Prado, Juan (Daniel) de
Prado, Juan (Daniel) de
PRADO, JUAN (Daniel) DE
PRADO, JUAN (Daniel) DE (c. 1615–c. 1670), *Marrano physician. Born in Spain, probably at Alcalá de Henares, Prado studied at the university there and then at the University of Toledo, where he received a medical diploma in 1638. Outspoken by nature, Prado felt impelled to leave inquisitorial Spain and made his way to Picardy, in northern France. By 1655 he had moved to Holland, where he proclaimed himself a Jew and took the name of Daniel. A dozen contemporaneous documents reveal how upon settling in Amsterdam, Prado formed a circle of young intellectuals and led them in the development of unorthodox philosophical ideas. One of the group was Baruch *Spinoza, then 22. As early as 1656, Prado was charged with being publicly critical of the Bible, derogating the distinctiveness of Jewish people, denying the authority of rabbinic tradition, and preaching the supremacy of Natural Law. To avoid being condemned, Prado read the required statement of regret for heresy. Nevertheless, he was excommunicated in 1657. Unlike Spinoza, however, he strove to have the ban (ḥerem) lifted. A full review of Prado's expulsion in 1657 resulted in a reaffirmation of the ban. Inquisition arrest warrants for the "tall, black-bearded" Prado and for Spinoza were circulated twice during 1659. The Inquisition had been an indirect factor in their excommunications, for the congregation had feared that their liberal pronouncements would offend the Church and would serve as pretexts to force the Dutch authorities into restricting the freedom of Amsterdam Jewry. After 1659 there was no apparent contact between Prado and Spinoza. Spinoza, content in the ḥerem, went on to develop his pantheistic philosophy, in which Prado had no share; Prado continued to grapple with the problems of universalism versus Jewish identity, still seeking reentry into the Jewish fold.

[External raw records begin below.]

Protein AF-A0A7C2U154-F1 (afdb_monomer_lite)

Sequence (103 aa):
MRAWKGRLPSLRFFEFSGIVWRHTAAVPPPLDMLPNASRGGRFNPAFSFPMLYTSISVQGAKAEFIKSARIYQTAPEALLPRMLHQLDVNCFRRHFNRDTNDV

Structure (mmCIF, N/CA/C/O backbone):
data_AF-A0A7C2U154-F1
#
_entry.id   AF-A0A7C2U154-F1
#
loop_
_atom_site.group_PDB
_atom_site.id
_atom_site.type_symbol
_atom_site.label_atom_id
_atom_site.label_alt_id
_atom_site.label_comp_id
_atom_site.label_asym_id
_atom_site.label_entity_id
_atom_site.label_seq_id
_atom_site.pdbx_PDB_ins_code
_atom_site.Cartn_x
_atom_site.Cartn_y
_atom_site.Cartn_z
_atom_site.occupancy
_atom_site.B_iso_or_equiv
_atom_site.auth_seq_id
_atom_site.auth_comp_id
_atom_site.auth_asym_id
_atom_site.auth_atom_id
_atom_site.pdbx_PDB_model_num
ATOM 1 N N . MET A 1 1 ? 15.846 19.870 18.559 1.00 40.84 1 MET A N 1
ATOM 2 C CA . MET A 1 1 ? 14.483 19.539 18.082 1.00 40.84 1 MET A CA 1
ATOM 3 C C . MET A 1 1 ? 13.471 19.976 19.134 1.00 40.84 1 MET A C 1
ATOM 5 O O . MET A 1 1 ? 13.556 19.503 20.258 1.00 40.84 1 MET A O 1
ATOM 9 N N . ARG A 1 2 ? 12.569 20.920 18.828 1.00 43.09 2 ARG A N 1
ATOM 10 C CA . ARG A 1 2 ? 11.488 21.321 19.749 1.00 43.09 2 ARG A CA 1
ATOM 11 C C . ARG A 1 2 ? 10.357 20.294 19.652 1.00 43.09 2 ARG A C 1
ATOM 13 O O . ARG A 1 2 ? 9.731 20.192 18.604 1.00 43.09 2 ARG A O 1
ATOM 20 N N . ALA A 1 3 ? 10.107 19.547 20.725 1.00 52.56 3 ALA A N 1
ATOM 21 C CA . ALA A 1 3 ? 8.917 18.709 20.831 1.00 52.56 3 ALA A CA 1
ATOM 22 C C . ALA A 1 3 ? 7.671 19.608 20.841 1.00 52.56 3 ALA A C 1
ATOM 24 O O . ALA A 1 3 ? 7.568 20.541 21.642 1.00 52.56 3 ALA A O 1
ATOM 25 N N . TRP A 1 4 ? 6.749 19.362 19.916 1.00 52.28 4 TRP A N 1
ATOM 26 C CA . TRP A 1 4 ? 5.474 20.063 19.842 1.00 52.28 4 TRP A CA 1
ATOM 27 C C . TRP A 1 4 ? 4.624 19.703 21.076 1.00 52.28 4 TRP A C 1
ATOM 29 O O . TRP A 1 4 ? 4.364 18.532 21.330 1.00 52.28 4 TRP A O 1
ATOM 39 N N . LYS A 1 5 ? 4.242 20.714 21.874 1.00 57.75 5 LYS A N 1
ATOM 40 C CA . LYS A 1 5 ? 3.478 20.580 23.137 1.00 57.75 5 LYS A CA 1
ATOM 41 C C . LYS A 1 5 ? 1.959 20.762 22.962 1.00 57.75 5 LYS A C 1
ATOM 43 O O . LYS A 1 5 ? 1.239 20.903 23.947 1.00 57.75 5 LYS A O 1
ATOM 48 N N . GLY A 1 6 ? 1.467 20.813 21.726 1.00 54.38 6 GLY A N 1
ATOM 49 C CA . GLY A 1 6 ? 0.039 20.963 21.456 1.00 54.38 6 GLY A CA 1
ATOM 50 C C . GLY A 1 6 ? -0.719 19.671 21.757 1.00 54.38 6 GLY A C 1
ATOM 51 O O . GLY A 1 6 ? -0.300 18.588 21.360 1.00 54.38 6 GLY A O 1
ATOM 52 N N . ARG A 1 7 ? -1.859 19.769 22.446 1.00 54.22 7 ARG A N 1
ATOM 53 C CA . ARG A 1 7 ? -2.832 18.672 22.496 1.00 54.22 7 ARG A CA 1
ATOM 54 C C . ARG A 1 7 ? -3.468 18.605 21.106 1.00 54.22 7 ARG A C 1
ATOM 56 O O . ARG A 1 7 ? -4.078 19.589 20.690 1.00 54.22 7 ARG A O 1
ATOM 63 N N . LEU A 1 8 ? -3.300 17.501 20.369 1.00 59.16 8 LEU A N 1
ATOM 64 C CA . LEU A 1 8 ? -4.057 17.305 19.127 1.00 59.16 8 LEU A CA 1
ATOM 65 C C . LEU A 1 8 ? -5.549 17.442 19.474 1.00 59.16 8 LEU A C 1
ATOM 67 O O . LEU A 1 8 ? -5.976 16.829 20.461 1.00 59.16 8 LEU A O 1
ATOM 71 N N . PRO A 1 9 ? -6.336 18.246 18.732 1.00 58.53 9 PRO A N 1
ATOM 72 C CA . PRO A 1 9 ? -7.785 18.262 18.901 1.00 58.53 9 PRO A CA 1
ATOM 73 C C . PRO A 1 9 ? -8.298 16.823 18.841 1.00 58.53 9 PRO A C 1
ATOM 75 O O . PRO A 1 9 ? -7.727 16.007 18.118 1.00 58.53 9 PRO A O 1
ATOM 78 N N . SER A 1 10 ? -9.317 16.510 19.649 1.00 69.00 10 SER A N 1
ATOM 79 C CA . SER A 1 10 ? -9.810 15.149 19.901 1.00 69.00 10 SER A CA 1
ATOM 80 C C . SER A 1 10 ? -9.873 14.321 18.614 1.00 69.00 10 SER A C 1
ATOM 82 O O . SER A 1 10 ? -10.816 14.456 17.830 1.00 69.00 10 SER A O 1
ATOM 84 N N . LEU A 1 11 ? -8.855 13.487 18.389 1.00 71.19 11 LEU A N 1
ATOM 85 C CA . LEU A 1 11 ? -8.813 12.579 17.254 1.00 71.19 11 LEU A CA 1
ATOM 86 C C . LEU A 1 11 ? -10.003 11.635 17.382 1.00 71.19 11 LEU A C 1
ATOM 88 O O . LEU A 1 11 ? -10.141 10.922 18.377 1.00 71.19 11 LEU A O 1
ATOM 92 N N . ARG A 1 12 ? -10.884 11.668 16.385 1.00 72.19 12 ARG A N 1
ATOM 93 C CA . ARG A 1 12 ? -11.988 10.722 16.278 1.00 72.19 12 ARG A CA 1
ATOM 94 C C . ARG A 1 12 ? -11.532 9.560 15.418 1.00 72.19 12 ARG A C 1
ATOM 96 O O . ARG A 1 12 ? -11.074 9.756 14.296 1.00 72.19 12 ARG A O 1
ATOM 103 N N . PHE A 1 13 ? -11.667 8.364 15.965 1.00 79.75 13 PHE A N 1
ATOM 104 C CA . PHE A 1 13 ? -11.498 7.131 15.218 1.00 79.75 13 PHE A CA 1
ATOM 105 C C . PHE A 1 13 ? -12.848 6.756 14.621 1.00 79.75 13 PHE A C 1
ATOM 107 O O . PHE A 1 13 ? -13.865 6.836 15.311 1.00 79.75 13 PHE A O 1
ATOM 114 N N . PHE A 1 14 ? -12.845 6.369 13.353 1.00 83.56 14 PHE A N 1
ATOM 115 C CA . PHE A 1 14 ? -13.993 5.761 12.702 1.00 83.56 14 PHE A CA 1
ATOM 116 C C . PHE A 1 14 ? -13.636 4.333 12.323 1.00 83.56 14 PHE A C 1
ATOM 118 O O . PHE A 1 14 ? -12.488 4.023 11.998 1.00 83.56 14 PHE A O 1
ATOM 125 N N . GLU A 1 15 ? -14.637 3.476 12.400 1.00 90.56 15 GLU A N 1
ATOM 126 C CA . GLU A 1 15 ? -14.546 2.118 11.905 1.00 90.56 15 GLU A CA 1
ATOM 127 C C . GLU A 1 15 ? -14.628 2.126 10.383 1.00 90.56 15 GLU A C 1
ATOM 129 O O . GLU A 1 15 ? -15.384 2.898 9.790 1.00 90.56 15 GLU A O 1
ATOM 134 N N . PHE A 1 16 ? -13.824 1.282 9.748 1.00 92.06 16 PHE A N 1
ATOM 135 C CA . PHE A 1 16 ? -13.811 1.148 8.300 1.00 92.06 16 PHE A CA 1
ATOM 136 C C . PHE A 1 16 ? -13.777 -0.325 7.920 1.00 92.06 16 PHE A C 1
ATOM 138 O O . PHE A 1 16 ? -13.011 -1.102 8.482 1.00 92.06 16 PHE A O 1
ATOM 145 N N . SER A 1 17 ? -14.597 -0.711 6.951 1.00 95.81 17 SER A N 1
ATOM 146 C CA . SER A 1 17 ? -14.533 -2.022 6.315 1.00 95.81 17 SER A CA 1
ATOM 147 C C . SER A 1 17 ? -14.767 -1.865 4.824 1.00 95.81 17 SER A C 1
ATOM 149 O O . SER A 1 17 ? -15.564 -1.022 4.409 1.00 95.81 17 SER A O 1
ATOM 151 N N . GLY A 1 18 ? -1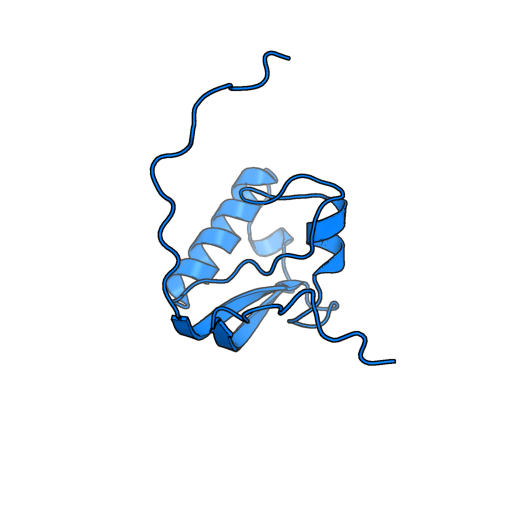4.080 -2.671 4.025 1.00 96.75 18 GLY A N 1
ATOM 152 C CA . GLY A 1 18 ? -14.296 -2.715 2.589 1.00 96.75 18 GLY A CA 1
ATOM 153 C C . GLY A 1 18 ? -13.038 -3.011 1.795 1.00 96.75 18 GLY A C 1
ATOM 154 O O . GLY A 1 18 ? -11.972 -3.317 2.326 1.00 96.75 18 GLY A O 1
ATOM 155 N N . ILE A 1 19 ? -13.180 -2.885 0.480 1.00 98.00 19 ILE A N 1
ATOM 156 C CA . ILE A 1 19 ? -12.108 -3.174 -0.461 1.00 98.00 19 ILE A CA 1
ATOM 157 C C . ILE A 1 19 ? -11.121 -2.013 -0.540 1.00 98.00 19 ILE A C 1
ATOM 159 O O . ILE A 1 19 ? -11.495 -0.860 -0.761 1.00 98.00 19 ILE A O 1
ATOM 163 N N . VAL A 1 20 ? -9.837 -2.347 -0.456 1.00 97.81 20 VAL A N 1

Three letters attacking Prado were written around 1665 by Isaac *Orobio de Castro. Legalistically thorough and longest is the Epistola Invectiva Contra Prado, un Philosopho Medico, que Dubitava, o no Creya la Verdad de la Divina Escritura, y Pretendió Encubrir su Malicia con la Affecta Confaesion de Dios y Ley de Natureza ("Epistle against Prado, philosopher/physician who doubted or disbelieved the truth of Divine Writ, maliciously hiding behind affectations of faith in God and natural law"). Another Spanish Marrano, the poet Daniel Levi de *Barrios, took Prado as his subject, condemning him in three poems composed during 1665–72. The most ironic was occasioned by Prado's death, with Barrios bidding good riddance "to that master of false dogmas."
C. Gebhardt, in: Chronicon Spinozanum, 3 (1923), 269–91; I.S. Revah, Spinoza et le Dr. Juan de Prado (1959); Roth, Marranos, 300; je, s.v.Castro, Balthasar (Isaac) Orobio de.